Saturday, January 9, 2010

Simon says . . .

When I was a kid, we had this game called "follow the leader" which meant someone got to be picked as the leader, and we would all follow. The people that followed "right" got to stay in the game, and the people who didn't got eliminated from the game.

The game, "Simon Says" was another childhood game that taught us some simple life lessons. Simon, says do "this" and we all do "that." The "this" doers kept playing; the "that" doers get sent to the sidelines to watch the fun.

Simon was always the most popular person, possessing some mystery star quality. But other times, Simon was the best athlete and almost always the leader was able to make every one believe they knew what to do next.

Childhood games taught us to listen to our teachers, our parents, and anyone else who would be "in charge." Good leaders and good followers learned to be good students, rewarded with A's and B's on the report card. Those who got C's played the game differently, choosing what was important instead of assuming all of it was. Those who got D's just didn't play the game at all.

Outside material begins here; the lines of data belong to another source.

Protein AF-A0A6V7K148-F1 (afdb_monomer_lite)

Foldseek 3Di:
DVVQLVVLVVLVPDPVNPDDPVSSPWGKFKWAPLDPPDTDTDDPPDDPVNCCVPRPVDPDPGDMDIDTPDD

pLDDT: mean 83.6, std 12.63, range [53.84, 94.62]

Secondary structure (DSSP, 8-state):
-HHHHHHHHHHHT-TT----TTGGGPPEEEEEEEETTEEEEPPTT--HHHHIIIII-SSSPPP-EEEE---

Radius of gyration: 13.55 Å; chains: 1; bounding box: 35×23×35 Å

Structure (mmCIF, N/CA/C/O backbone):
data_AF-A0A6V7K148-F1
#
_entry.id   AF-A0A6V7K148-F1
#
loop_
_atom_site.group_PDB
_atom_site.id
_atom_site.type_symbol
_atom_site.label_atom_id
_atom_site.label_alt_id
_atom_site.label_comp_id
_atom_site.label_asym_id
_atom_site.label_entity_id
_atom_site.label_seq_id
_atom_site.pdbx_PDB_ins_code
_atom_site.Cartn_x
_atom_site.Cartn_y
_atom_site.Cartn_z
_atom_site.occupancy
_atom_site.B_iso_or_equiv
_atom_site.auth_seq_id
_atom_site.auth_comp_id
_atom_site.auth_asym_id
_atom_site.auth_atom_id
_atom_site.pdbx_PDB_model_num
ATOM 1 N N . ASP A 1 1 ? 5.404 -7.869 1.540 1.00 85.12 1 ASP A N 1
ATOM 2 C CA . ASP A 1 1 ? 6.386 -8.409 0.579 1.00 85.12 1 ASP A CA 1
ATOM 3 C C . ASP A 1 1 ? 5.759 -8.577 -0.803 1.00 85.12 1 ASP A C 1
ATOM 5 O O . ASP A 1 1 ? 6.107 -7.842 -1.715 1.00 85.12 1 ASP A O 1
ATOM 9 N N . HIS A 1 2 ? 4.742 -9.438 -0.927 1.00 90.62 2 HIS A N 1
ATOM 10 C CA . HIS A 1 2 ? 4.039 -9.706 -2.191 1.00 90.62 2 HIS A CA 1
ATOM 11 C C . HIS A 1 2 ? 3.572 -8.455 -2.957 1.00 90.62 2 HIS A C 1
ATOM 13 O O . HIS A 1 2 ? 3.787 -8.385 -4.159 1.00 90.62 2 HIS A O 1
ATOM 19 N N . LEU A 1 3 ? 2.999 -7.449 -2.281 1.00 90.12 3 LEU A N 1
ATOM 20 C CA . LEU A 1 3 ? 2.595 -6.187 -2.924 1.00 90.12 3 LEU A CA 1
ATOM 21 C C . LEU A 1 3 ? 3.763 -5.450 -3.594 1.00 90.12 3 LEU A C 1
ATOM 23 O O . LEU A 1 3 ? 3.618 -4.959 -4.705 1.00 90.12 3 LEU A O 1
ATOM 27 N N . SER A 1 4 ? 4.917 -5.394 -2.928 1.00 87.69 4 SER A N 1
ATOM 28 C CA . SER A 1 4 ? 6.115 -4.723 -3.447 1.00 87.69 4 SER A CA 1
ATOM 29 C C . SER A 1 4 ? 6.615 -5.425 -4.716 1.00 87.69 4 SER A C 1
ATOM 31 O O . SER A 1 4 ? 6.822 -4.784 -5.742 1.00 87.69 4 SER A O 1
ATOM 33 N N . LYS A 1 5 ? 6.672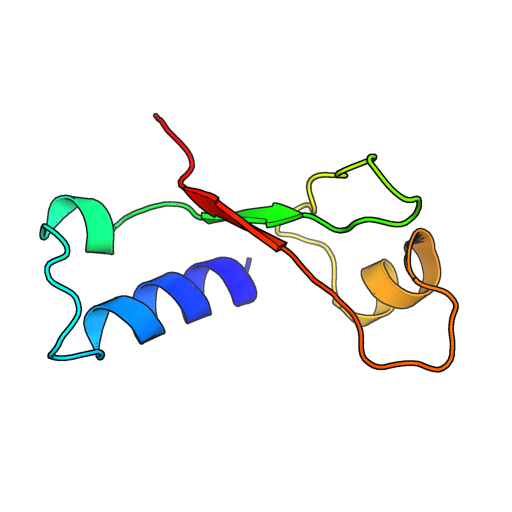 -6.765 -4.692 1.00 87.31 5 LYS A N 1
ATOM 34 C CA . LYS A 1 5 ? 7.012 -7.591 -5.863 1.00 87.31 5 LYS A CA 1
ATOM 35 C C . LYS A 1 5 ? 5.998 -7.451 -7.000 1.00 87.31 5 LYS A C 1
ATOM 37 O O . LYS A 1 5 ? 6.390 -7.367 -8.159 1.00 87.31 5 LYS A O 1
ATOM 42 N N . TYR A 1 6 ? 4.706 -7.410 -6.672 1.00 88.94 6 TYR A N 1
ATOM 43 C CA . TYR A 1 6 ? 3.640 -7.217 -7.653 1.00 88.94 6 TYR A CA 1
ATOM 44 C C . TYR A 1 6 ? 3.765 -5.865 -8.360 1.00 88.94 6 TYR A C 1
ATOM 46 O O . TYR A 1 6 ? 3.644 -5.819 -9.579 1.00 88.94 6 TYR A O 1
ATOM 54 N N . LEU A 1 7 ? 4.052 -4.785 -7.624 1.00 87.00 7 LEU A N 1
ATOM 55 C CA . LEU A 1 7 ? 4.267 -3.459 -8.209 1.00 87.00 7 LEU A CA 1
ATOM 56 C C . LEU A 1 7 ? 5.475 -3.446 -9.150 1.00 87.00 7 LEU A C 1
ATOM 58 O O . LEU A 1 7 ? 5.338 -2.993 -10.282 1.00 87.00 7 LEU A O 1
ATOM 62 N N . ALA A 1 8 ? 6.612 -4.005 -8.721 1.00 84.31 8 ALA A N 1
ATOM 63 C CA . ALA A 1 8 ? 7.804 -4.114 -9.563 1.00 84.31 8 ALA A CA 1
ATOM 64 C C . ALA A 1 8 ? 7.506 -4.862 -10.871 1.00 84.31 8 ALA A C 1
ATOM 66 O O . ALA A 1 8 ? 7.779 -4.354 -11.954 1.00 84.31 8 ALA A O 1
ATOM 67 N N . MET A 1 9 ? 6.859 -6.028 -10.779 1.00 85.38 9 MET A N 1
ATOM 68 C CA . MET A 1 9 ? 6.444 -6.805 -11.949 1.00 85.38 9 MET A CA 1
ATOM 69 C C . MET A 1 9 ? 5.436 -6.048 -12.822 1.00 85.38 9 MET A C 1
ATOM 71 O O . MET A 1 9 ? 5.491 -6.124 -14.044 1.00 85.38 9 MET A O 1
ATOM 75 N N . ARG A 1 10 ? 4.474 -5.337 -12.228 1.00 85.12 10 ARG A N 1
ATOM 76 C CA . ARG A 1 10 ? 3.447 -4.650 -13.012 1.00 85.12 10 ARG A CA 1
ATOM 77 C C . ARG A 1 10 ? 4.040 -3.507 -13.826 1.00 85.12 10 ARG A C 1
ATOM 79 O O . ARG A 1 10 ? 3.668 -3.363 -14.982 1.00 85.12 10 ARG A O 1
ATOM 86 N N . LEU A 1 11 ? 4.975 -2.768 -13.236 1.00 79.69 11 LEU A N 1
ATOM 87 C CA . LEU A 1 11 ? 5.697 -1.686 -13.897 1.00 79.69 11 LEU A CA 1
ATOM 88 C C . LEU A 1 11 ? 6.651 -2.199 -14.982 1.00 79.69 11 LEU A C 1
ATOM 90 O O . LEU A 1 11 ? 6.827 -1.532 -15.991 1.00 79.69 11 LEU A O 1
ATOM 94 N N . THR A 1 12 ? 7.239 -3.393 -14.834 1.00 74.06 12 THR A N 1
ATOM 95 C CA . THR A 1 12 ? 8.087 -3.961 -15.898 1.00 74.06 12 THR A CA 1
ATOM 96 C C . THR A 1 12 ? 7.306 -4.422 -17.125 1.00 74.06 12 THR A C 1
ATOM 98 O O . THR A 1 12 ? 7.895 -4.495 -18.204 1.00 74.06 12 THR A O 1
ATOM 101 N N . LEU A 1 13 ? 6.026 -4.760 -16.950 1.00 78.81 13 LEU A N 1
ATOM 102 C CA . LEU A 1 13 ? 5.105 -5.186 -18.006 1.00 78.81 13 LEU A CA 1
ATOM 103 C C . LEU A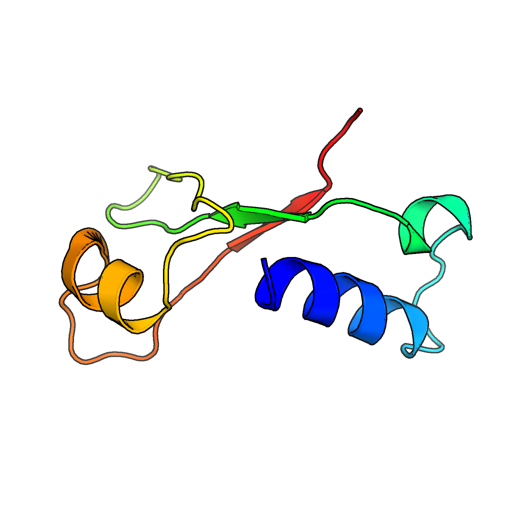 1 13 ? 4.390 -4.019 -18.693 1.00 78.81 13 LEU A C 1
ATOM 105 O O . LEU A 1 13 ? 3.705 -4.245 -19.688 1.00 78.81 13 LEU A O 1
ATOM 109 N N . ASP A 1 14 ? 4.482 -2.815 -18.137 1.00 73.75 14 ASP A N 1
ATOM 110 C CA . ASP A 1 14 ? 3.813 -1.635 -18.663 1.00 73.75 14 ASP A CA 1
ATOM 111 C C . ASP A 1 14 ? 4.676 -1.018 -19.788 1.00 73.75 14 ASP A C 1
ATOM 113 O O . ASP A 1 14 ? 5.798 -0.585 -19.524 1.00 73.75 14 ASP A O 1
ATOM 117 N N . PRO A 1 15 ? 4.221 -1.044 -21.056 1.00 59.53 15 PRO A N 1
ATOM 118 C CA . PRO A 1 15 ? 5.029 -0.631 -22.203 1.00 59.53 15 PRO A CA 1
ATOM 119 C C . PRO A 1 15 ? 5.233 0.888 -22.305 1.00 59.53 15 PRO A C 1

Now Simon has a new job description.

Somewhere between 1960 and 1985, the rules of the game have changed. Values have shifted. The consciousness has been raised. We no longer follow the leader just because he or she is the named leader. We do not care about things unless we see the relevance to our lives. We do not follow without questions.

Now the followers want to be inspired, engaged, and interested in the task before Simon has a hope. Instead of saying, "stand on one leg and jump in circle", Simon would have to provide some rationale for the request. There would be an implementation plan and a communication strategy. Performance metrics would be provided so that the action is measurable. Only half would accomplish the task; 1/3 would need training, and the other third are still "processing."

Today, the cul de sac is a bigger playing a field where the bottom line is all about money: making money (free enterprise), spending money (public sector), lending and accessing money (financial services), or asking for money (non - profits). Simon is the one who is responsible for the financial success and the reputation of the organization. Simon must be trustworthy, inspiring, honest and credible.

The balance of power has shifted. We are more apt to ask our leaders to demonstrate that they deserve to be listened to. Respect is not a given. It must be earned. As a society, we are no longer innocent children on the cul de sac. We have enough experience to know that sometimes they are wrong. We have seen leaders fall and lead others astray; we are wary of the Pied Piper who led the rats off a cliff with his engaging melody. We see it in the news all the time. It makes us question leaders. And rightfully so, because when Simon says something, it has to be for the right reasons.